Oh my gosh, MORE signs of incipient meltdown.
I SO remember all those great books that came out just before the Dotcom bubble burst about how the US economy had radically changed and could grow forever at these unsustainably fast rates. Because obviously everyone knew that periods of much faster growth were completely unsustainabable. But everyone wanted to believe that the party was going to go on and on. Now meet Malcolm Gladwell's incisive analysis of why free is the future. That we should expect completely free cloud-computing in a whole range of new spaces provided by Google, LinkedIn, Facebook etc FOREVER.
In the short-term it sort of makes sense, provided you have quite flaccid government regulation which says "what the heck, let them compete unfairly by cross-subsidizing services in some markets with profits in others". Microsoft, bless them, got away with that for years and years until the regulators caught up with them. They too had their hired academics to prove that there was some natural law that said one commercial enterprise should tax everyone in the world to produce an integrated platform (see Cusumano, Selby (1998) "Microsoft secrets" Simon & Schuster, ISBN 0684855313). Hubris (remember Bill's famous comments about the US government) and their blatant cross-subsidies in the internet browser wars finished that play.

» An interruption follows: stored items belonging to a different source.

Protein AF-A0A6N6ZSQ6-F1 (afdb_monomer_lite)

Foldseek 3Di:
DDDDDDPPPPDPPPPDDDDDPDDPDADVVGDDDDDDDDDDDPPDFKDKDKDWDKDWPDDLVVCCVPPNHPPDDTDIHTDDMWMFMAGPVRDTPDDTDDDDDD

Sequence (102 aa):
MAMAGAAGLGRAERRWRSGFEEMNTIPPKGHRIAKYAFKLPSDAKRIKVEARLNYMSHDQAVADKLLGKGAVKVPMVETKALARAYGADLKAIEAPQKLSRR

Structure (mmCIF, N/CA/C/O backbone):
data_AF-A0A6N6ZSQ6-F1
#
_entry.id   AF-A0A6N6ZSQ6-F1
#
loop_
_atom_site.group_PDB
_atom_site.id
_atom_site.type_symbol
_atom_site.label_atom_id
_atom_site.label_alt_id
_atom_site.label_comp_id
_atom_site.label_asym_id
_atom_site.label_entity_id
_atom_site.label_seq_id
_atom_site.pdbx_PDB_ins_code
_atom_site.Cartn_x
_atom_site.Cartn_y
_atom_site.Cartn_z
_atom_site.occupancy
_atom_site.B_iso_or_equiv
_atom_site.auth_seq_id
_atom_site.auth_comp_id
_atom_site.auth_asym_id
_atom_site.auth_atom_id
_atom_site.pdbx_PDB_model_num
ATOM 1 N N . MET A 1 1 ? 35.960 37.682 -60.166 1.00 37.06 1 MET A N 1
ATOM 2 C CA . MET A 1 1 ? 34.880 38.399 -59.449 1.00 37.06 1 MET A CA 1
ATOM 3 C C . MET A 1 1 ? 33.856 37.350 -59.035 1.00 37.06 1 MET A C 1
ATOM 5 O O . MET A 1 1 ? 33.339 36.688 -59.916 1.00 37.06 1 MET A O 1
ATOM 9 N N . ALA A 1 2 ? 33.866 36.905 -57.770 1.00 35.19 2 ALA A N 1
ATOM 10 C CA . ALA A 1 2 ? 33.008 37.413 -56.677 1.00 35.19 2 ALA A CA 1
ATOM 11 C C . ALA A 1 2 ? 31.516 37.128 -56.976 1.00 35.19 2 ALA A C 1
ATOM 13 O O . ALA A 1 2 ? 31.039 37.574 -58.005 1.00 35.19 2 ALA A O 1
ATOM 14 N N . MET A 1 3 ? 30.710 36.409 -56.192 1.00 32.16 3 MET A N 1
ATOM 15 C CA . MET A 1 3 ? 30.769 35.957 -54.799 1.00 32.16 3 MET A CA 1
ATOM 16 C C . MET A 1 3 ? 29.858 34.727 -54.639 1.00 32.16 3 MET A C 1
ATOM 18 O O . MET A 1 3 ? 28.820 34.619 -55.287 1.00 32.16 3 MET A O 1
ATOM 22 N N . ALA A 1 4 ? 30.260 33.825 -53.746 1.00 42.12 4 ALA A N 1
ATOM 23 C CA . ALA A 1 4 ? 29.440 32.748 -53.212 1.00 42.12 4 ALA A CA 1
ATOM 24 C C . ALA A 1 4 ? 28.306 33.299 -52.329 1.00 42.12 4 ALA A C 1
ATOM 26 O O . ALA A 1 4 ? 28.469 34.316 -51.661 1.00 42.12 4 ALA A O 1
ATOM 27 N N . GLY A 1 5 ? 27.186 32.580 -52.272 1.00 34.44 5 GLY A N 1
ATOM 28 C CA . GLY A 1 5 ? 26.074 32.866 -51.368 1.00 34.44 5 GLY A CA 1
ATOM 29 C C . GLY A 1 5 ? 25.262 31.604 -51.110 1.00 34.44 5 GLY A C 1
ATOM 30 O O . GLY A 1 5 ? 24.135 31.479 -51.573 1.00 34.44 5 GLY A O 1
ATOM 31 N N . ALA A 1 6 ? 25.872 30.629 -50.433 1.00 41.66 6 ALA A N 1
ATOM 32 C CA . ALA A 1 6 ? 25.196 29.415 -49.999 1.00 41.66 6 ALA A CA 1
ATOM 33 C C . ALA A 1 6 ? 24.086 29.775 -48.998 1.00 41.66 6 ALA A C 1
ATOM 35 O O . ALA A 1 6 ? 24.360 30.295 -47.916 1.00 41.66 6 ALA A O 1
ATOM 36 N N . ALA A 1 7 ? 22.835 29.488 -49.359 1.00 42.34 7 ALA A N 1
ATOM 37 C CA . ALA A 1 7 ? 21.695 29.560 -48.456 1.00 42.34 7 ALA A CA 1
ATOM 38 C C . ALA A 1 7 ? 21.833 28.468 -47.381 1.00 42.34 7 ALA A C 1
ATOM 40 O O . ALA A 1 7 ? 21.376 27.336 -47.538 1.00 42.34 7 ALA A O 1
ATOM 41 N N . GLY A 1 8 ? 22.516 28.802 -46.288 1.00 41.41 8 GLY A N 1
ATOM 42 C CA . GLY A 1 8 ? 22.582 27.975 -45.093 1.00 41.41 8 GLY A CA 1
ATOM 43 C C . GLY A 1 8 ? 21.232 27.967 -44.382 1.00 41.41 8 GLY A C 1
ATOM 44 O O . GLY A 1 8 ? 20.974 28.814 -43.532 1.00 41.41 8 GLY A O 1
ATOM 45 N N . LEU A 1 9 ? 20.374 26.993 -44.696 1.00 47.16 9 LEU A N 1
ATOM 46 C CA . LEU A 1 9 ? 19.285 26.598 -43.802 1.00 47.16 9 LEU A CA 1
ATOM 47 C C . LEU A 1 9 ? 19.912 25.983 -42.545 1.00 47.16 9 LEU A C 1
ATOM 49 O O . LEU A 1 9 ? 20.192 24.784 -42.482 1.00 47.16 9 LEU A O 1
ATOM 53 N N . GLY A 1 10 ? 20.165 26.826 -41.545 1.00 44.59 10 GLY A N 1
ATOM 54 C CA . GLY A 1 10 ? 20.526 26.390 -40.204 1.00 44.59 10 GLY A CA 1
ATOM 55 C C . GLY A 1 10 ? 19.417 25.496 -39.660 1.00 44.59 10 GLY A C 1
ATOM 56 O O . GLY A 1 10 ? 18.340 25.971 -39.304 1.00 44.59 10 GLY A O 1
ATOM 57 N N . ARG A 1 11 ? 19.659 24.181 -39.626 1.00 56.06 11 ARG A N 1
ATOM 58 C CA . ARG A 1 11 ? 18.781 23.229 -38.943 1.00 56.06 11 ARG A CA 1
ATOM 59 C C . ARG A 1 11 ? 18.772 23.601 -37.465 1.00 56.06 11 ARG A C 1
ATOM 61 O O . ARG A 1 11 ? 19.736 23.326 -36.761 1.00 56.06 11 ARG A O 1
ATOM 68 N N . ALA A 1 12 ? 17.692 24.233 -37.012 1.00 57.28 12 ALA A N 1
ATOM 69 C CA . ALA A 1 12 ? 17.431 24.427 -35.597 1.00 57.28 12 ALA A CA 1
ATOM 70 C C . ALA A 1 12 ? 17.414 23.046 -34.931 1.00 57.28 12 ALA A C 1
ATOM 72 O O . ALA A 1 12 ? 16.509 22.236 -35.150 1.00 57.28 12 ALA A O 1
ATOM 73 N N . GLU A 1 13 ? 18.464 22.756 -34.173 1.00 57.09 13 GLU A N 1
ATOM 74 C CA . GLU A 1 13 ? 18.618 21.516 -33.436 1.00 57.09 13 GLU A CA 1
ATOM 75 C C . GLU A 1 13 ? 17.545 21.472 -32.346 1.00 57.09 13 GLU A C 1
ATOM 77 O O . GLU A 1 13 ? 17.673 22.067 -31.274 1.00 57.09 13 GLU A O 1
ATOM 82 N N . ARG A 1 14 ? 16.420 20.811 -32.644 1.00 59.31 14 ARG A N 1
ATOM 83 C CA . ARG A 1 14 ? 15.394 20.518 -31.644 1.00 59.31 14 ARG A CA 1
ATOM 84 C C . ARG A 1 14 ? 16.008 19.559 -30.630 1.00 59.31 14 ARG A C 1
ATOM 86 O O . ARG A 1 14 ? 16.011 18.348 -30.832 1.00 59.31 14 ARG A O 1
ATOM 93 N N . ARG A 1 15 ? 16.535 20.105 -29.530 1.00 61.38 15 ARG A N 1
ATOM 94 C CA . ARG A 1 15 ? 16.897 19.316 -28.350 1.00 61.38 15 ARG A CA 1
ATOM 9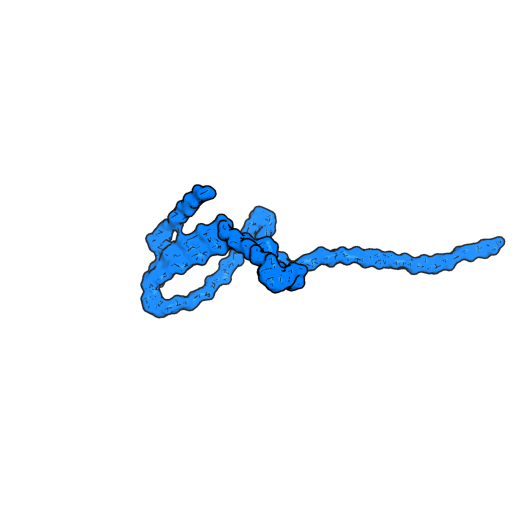5 C C . ARG A 1 15 ? 15.624 18.673 -27.821 1.00 61.38 15 ARG A C 1
ATOM 97 O O . ARG A 1 15 ? 14.778 19.342 -27.230 1.00 61.38 15 ARG A O 1
ATOM 104 N N . TRP A 1 16 ? 15.497 17.373 -28.043 1.00 47.50 16 TRP A N 1
ATOM 105 C CA . TRP A 1 16 ? 14.473 16.561 -27.413 1.00 47.50 16 TRP A CA 1
ATOM 106 C C . TRP A 1 16 ? 14.703 16.604 -25.901 1.00 47.50 16 TRP A C 1
ATOM 108 O O . TRP A 1 16 ? 15.702 16.091 -25.399 1.00 47.50 16 TRP A O 1
ATOM 118 N N . ARG A 1 17 ? 13.805 17.266 -25.168 1.00 59.12 17 ARG A N 1
ATOM 119 C CA . ARG A 1 17 ? 13.703 17.098 -23.718 1.00 59.12 17 ARG A CA 1
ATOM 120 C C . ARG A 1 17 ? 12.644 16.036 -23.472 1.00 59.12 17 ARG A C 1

Our modern equivalent is "citizen journalism". The widespread availability of digital cameras, the disinhibition and consequent willingness to upload revealing material, and broadband access to that material to a voyeuristic consumer population has driven rapid take up of free media sources: Google, YouTube, Facebook among the stronger, MySpace and others now weakening. Unlike the sale of Hotmail to Microsoft for ~$10/user which launched a thousand free e-mail sites in the Web 1.0 era based on a "spin up, sell out, be a happy founder", this time around everyone is claiming that they can do this FOREVER. Google secrets (http://books.google.co.uk/books?id=pGjYwwdoD2EC&pg=PA177&dq=google+secre...) tells us in breathy tones about the resilience and scaleability of their hardware distribution of data searching. As usual, there is claimed to be some industry "convergence" which just radically changes everything. But the radical cuts happening in MySpace and the fall in the valuation of Facebook tell a different story.

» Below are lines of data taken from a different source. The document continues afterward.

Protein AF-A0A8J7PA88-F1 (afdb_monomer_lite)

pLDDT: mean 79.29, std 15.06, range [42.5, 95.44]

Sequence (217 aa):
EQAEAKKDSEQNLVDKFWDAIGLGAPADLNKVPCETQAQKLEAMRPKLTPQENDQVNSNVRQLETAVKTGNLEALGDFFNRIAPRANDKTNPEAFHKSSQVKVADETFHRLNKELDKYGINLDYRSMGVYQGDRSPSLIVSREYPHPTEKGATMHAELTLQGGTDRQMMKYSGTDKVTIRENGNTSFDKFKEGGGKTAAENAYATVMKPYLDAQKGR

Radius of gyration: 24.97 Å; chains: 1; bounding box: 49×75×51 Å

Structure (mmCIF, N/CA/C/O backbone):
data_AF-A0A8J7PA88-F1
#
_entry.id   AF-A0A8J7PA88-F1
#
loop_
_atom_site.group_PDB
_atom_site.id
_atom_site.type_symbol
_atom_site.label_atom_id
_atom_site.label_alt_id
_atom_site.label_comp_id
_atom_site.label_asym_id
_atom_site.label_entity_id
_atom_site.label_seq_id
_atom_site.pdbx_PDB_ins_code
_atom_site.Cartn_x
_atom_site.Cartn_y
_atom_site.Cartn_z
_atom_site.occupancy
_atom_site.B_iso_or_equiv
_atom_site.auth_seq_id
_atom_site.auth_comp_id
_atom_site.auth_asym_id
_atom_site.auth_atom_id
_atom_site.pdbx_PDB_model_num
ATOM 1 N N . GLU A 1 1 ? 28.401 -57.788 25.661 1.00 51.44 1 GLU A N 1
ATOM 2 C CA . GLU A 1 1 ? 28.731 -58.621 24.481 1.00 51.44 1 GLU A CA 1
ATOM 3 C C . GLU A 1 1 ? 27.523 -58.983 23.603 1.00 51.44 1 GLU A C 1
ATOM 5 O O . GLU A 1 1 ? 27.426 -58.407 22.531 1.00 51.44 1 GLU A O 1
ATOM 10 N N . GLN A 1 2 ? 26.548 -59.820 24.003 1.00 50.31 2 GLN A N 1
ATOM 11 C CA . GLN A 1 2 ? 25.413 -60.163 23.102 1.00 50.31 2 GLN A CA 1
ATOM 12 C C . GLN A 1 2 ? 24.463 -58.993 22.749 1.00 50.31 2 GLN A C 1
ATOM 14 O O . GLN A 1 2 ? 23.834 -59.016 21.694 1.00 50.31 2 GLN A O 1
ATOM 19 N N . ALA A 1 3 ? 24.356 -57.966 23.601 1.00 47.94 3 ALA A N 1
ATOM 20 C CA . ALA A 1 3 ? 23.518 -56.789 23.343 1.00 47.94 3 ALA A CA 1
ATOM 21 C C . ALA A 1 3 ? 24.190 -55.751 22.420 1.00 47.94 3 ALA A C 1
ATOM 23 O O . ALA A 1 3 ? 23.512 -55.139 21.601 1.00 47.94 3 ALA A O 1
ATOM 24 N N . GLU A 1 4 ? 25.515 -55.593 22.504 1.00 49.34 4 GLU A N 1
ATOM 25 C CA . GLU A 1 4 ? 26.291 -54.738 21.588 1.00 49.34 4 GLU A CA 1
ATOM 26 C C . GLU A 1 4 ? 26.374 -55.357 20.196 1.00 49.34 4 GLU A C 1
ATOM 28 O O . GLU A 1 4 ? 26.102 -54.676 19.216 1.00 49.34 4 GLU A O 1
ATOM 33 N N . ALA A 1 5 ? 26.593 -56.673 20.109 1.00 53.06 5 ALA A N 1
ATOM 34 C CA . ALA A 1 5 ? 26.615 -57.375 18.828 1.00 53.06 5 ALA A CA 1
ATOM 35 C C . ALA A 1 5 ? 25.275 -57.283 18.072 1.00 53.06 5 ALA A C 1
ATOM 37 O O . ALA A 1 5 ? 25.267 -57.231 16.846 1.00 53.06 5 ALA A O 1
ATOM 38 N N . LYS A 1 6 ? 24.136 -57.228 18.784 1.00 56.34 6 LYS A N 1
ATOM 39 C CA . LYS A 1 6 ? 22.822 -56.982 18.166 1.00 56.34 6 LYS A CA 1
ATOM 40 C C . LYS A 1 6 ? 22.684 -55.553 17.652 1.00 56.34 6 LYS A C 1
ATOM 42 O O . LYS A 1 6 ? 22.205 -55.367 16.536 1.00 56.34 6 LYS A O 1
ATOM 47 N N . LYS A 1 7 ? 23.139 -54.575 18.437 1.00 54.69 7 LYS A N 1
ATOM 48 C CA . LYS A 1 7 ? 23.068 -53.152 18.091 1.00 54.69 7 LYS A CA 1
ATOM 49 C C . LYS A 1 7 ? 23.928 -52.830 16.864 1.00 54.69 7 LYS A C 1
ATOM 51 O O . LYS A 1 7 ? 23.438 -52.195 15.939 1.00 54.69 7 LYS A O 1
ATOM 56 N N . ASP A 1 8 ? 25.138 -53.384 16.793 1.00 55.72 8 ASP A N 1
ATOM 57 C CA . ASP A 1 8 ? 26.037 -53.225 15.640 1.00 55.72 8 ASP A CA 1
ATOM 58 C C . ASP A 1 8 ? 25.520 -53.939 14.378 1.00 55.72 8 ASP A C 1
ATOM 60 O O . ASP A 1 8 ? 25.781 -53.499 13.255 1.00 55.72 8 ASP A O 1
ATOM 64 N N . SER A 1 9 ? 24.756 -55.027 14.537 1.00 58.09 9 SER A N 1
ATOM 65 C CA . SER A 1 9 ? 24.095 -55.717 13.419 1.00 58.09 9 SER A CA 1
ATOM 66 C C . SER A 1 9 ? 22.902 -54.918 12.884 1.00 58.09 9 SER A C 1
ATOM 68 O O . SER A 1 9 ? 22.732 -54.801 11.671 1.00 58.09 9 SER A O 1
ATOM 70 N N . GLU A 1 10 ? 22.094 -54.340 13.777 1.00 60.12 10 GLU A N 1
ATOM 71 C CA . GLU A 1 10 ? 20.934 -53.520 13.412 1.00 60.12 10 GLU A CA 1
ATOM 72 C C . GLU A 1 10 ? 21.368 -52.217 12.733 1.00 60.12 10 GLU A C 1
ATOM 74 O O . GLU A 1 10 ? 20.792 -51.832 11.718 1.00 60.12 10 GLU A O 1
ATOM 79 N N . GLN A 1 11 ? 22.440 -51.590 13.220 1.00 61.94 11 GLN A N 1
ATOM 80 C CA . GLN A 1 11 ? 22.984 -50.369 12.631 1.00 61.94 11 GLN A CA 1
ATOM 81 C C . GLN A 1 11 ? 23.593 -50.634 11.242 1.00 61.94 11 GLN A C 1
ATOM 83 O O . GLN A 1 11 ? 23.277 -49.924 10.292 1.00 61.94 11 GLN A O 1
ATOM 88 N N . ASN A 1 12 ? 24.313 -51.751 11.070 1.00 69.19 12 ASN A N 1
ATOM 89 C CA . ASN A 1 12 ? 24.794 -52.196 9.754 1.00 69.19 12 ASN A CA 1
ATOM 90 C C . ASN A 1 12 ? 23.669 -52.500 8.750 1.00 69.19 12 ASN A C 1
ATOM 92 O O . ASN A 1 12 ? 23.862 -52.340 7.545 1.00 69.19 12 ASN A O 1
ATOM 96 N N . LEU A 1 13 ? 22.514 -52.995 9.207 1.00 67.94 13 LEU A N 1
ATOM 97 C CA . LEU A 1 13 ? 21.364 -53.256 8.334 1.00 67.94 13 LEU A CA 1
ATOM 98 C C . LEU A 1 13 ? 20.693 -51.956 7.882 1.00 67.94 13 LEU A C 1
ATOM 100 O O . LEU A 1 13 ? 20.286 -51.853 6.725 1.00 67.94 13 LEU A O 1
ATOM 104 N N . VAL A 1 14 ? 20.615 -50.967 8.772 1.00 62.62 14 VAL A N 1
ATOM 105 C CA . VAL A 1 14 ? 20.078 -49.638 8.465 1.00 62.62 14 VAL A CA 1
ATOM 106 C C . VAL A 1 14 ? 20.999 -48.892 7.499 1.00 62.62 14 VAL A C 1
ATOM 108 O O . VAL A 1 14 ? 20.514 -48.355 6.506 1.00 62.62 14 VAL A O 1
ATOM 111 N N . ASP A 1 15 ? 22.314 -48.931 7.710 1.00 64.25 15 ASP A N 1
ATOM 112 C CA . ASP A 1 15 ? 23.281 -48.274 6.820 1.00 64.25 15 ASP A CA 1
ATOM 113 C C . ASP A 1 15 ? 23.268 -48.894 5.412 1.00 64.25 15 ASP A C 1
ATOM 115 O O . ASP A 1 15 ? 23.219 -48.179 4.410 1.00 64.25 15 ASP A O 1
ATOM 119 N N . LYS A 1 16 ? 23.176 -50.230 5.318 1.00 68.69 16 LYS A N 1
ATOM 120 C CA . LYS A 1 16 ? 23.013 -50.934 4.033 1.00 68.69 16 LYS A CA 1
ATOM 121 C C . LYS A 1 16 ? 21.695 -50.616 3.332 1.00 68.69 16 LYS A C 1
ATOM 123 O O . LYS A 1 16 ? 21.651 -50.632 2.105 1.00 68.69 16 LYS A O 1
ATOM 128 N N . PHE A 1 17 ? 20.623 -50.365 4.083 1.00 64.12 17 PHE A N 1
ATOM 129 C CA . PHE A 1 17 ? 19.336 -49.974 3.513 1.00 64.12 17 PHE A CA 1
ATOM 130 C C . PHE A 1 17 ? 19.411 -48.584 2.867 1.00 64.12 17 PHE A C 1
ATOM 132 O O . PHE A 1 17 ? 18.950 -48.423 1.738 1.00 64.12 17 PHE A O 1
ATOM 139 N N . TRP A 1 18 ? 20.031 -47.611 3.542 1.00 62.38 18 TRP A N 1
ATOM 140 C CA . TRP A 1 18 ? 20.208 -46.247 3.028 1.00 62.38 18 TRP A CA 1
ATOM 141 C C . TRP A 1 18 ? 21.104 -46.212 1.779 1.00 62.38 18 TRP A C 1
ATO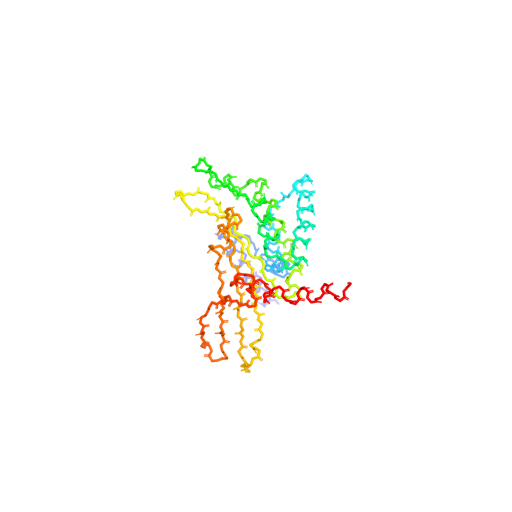M 143 O O . TRP A 1 18 ? 20.698 -45.671 0.745 1.00 62.38 18 TRP A O 1
ATOM 153 N N . ASP A 1 19 ? 22.240 -46.917 1.805 1.00 67.75 19 ASP A N 1
ATOM 154 C CA . ASP A 1 19 ? 23.116 -47.046 0.633 1.00 67.75 19 ASP A CA 1
ATOM 155 C C . ASP A 1 19 ? 22.411 -47.726 -0.557 1.00 67.75 19 ASP A C 1
ATOM 157 O O . ASP A 1 19 ? 22.577 -47.303 -1.704 1.00 67.75 19 ASP A O 1
ATOM 161 N N . ALA A 1 20 ? 21.571 -48.741 -0.311 1.00 60.19 20 ALA A N 1
ATOM 162 C CA . ALA A 1 20 ? 20.849 -49.458 -1.367 1.00 60.19 20 ALA A CA 1
ATOM 163 C C . ALA A 1 20 ? 19.785 -48.605 -2.082 1.00 60.19 20 ALA A C 1
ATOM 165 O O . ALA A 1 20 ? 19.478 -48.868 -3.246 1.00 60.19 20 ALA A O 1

There is NO FREE LUNCH. I am writing about this because it is my JOB to run a paying member community, and I have to figure out what platforms are going to be there in a few years time. You are reading it because it is your JOB to make money by getting people to interact online and monetize their interactions. We are PAID to do this stuff. Just like Mr Gladwell was paid to write his book about content being free, and made sure to not just upload the text to Google Books for everyone to read.
Try this mental exercise. Project out into the future a bit. All the exciting sexy growth and addition of new members to LinkedIn, Facebook etc has finished. We still aren't changing our purchasing behaviour in any significant way (remember those amazing valuations of Amazon which meant you had to be buying white goods and cars thru the site for it to make sense?). The VCs who backed the play want their return. Who is going to pay for all those lovely free services?
Cloud-computing is just SO going to crash.